* BRIEF: Retype exactly the lines from the one containing "ATOM 134 O O" through the last line of the records below, including both, and leave out any pictures.

Data items
· · · · · · ·
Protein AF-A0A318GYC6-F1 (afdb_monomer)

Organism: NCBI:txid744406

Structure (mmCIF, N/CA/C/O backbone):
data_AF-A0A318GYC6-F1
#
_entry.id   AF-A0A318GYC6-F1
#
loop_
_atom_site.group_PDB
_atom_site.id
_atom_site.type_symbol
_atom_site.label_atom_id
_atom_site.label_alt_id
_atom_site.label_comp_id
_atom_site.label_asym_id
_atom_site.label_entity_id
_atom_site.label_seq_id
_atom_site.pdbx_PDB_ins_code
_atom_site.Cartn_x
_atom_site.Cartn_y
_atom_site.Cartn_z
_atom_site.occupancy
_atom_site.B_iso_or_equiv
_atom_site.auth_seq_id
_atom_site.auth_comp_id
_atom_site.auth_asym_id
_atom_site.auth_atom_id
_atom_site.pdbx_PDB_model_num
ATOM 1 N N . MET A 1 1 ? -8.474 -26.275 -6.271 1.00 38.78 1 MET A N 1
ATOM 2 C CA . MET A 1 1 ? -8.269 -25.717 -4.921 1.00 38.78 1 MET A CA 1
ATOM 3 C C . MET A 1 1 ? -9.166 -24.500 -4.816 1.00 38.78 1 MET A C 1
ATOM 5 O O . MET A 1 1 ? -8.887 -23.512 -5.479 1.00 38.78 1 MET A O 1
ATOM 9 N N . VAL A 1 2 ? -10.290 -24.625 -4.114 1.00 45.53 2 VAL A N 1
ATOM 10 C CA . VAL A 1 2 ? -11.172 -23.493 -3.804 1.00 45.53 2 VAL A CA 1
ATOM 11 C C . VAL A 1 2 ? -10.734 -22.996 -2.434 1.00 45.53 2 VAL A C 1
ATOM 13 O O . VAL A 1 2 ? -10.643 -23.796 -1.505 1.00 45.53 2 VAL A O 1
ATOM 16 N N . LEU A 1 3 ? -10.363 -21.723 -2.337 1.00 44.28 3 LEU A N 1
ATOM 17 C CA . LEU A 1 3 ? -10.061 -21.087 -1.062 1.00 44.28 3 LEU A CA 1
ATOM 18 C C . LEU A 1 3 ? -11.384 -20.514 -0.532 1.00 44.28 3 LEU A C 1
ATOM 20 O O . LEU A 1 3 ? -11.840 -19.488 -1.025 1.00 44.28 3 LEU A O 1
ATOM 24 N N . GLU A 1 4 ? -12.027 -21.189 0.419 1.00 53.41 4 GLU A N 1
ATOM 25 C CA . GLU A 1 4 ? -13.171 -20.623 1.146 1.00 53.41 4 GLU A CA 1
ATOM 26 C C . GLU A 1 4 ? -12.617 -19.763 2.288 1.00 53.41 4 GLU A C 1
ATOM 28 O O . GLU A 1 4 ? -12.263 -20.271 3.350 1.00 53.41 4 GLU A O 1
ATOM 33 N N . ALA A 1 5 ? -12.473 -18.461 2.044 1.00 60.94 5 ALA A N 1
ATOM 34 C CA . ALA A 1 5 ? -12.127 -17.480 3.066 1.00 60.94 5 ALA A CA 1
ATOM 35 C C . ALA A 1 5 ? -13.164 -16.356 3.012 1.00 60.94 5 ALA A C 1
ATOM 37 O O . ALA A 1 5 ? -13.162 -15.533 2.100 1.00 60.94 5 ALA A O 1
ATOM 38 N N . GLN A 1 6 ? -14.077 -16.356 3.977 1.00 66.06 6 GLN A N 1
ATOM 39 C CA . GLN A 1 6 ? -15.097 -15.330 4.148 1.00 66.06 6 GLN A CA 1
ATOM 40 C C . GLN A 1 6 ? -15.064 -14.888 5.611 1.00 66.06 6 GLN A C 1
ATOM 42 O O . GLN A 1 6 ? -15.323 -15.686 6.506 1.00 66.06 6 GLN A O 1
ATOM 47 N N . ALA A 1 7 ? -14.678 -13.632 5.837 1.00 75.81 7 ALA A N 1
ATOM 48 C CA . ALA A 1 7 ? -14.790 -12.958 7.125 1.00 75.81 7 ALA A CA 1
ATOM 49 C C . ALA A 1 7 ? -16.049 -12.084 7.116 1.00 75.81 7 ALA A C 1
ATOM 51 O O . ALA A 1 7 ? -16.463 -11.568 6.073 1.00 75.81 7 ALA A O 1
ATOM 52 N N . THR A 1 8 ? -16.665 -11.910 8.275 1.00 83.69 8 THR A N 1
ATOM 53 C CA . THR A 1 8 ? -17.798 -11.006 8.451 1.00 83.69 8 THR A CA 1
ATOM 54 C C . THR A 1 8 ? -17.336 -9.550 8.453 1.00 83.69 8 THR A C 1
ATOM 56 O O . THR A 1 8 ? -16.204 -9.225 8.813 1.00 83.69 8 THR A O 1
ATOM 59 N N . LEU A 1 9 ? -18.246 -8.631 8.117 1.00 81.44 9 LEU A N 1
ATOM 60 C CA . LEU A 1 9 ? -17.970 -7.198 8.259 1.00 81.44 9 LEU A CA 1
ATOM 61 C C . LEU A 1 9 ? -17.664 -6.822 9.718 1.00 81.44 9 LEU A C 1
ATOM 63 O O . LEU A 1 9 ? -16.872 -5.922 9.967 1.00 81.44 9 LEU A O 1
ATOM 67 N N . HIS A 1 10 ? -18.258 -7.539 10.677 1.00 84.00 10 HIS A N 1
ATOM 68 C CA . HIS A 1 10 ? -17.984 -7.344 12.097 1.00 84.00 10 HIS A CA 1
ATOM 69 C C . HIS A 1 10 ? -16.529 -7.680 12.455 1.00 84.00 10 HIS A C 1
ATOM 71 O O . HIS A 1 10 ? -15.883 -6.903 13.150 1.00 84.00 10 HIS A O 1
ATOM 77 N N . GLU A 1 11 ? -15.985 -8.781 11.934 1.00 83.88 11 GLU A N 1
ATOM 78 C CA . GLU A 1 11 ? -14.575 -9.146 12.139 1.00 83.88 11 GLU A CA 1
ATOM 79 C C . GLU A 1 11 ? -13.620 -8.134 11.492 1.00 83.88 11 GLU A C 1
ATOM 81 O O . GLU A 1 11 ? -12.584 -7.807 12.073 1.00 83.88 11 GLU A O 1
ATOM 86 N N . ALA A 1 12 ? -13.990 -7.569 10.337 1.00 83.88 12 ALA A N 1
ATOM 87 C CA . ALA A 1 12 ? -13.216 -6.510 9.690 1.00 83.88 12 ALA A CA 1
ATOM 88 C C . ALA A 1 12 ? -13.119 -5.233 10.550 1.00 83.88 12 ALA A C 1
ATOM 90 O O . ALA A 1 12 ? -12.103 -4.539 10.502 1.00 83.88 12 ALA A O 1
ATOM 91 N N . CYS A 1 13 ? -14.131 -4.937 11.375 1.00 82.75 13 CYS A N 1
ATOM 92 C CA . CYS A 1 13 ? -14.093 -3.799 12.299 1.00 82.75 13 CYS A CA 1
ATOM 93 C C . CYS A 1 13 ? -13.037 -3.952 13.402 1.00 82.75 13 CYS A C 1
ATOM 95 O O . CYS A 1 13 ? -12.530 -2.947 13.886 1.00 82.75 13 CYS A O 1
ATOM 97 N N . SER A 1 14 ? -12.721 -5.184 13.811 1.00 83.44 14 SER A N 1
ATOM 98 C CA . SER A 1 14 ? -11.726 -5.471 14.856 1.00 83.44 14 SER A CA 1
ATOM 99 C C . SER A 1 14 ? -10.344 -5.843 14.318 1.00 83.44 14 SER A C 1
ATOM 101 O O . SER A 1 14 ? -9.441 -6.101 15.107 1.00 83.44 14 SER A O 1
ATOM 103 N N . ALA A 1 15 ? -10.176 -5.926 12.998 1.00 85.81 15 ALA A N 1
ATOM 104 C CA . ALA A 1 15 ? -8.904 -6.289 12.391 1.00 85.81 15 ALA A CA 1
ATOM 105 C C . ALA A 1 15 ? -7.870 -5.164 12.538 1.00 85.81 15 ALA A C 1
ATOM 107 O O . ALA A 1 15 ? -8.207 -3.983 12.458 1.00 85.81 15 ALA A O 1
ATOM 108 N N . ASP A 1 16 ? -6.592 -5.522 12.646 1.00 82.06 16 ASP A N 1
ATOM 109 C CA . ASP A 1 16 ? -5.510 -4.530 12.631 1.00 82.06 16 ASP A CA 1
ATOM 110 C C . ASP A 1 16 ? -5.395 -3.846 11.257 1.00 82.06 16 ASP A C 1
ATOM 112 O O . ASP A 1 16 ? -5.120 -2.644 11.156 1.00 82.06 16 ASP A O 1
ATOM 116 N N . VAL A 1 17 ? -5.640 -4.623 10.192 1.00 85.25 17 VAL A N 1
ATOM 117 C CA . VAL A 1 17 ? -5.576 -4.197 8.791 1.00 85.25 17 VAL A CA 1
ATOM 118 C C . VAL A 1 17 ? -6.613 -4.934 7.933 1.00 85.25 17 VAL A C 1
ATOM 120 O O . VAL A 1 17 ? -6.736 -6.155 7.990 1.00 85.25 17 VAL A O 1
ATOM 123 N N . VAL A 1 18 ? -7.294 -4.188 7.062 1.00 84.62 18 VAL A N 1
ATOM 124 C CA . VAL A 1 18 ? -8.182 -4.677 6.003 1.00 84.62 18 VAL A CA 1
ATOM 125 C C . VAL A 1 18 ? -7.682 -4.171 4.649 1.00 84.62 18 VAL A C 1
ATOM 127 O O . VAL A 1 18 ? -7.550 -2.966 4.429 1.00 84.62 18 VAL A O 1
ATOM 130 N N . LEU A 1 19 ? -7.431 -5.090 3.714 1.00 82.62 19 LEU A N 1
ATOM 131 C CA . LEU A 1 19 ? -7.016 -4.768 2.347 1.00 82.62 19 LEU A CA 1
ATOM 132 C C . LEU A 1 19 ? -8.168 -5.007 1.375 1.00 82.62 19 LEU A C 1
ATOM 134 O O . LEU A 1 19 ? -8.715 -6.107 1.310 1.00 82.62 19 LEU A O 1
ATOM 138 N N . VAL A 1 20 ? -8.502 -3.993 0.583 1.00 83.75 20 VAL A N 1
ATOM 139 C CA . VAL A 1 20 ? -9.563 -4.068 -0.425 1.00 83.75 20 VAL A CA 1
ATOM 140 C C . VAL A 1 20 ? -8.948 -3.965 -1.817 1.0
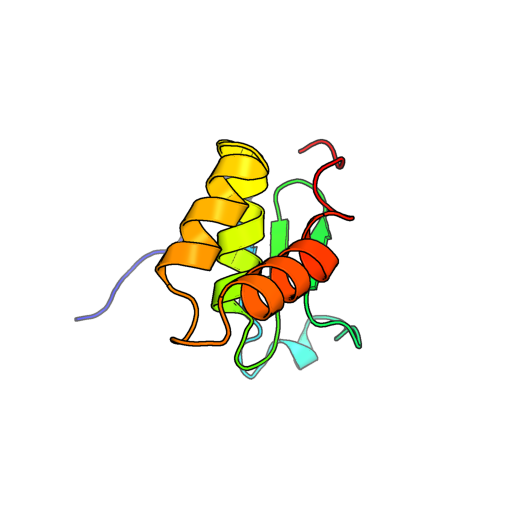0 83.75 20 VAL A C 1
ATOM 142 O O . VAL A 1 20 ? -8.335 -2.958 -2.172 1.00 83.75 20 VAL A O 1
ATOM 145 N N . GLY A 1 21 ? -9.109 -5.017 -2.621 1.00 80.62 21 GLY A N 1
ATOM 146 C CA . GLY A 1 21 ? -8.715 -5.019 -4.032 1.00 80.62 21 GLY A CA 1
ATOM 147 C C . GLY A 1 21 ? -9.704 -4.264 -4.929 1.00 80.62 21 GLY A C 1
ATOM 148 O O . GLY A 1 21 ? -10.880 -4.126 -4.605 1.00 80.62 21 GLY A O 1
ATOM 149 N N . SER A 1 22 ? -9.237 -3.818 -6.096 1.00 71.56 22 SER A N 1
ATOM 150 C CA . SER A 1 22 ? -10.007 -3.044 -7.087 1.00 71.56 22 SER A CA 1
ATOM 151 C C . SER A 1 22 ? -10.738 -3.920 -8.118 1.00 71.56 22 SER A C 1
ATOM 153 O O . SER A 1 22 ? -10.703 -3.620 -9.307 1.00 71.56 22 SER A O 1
· · · · · · ·
* TASK OUTPUT:
ATOM 134 O O . LEU A 1 19 ? -8.715 -6.107 1.310 1.00 82.62 19 LEU A O 1
ATOM 138 N N . VAL A 1 20 ? -8.502 -3.993 0.583 1.00 83.75 20 VAL A N 1
ATOM 139 C CA . VAL A 1 20 ? -9.563 -4.068 -0.425 1.00 83.75 20 VAL A CA 1
ATOM 140 C C . VAL A 1 20 ? -8.948 -3.965 -1.817 1.0
0 83.75 20 VAL A C 1
ATOM 142 O O . VAL A 1 20 ? -8.335 -2.958 -2.172 1.00 83.75 20 VAL A O 1
ATOM 145 N N . GLY A 1 21 ? -9.109 -5.017 -2.621 1.00 80.62 21 GLY A N 1
ATOM 146 C CA . GLY A 1 21 ? -8.715 -5.019 -4.032 1.00 80.62 21 GLY A CA 1
ATOM 147 C C . GLY A 1 21 ? -9.704 -4.264 -4.929 1.00 80.62 21 GLY A C 1
ATOM 148 O O . GLY A 1 21 ? -10.880 -4.126 -4.605 1.00 80.62 21 GLY A O 1
ATOM 149 N N . SER A 1 22 ? -9.237 -3.818 -6.096 1.00 71.56 22 SER A N 1
ATOM 150 C CA . SER A 1 22 ? -10.007 -3.044 -7.087 1.00 71.56 22 SER A CA 1
ATOM 151 C C . SER A 1 22 ? -10.738 -3.920 -8.118 1.00 71.56 22 SER A C 1
ATOM 153 O O . SER A 1 22 ? -10.703 -3.620 -9.307 1.00 71.56 22 SER A O 1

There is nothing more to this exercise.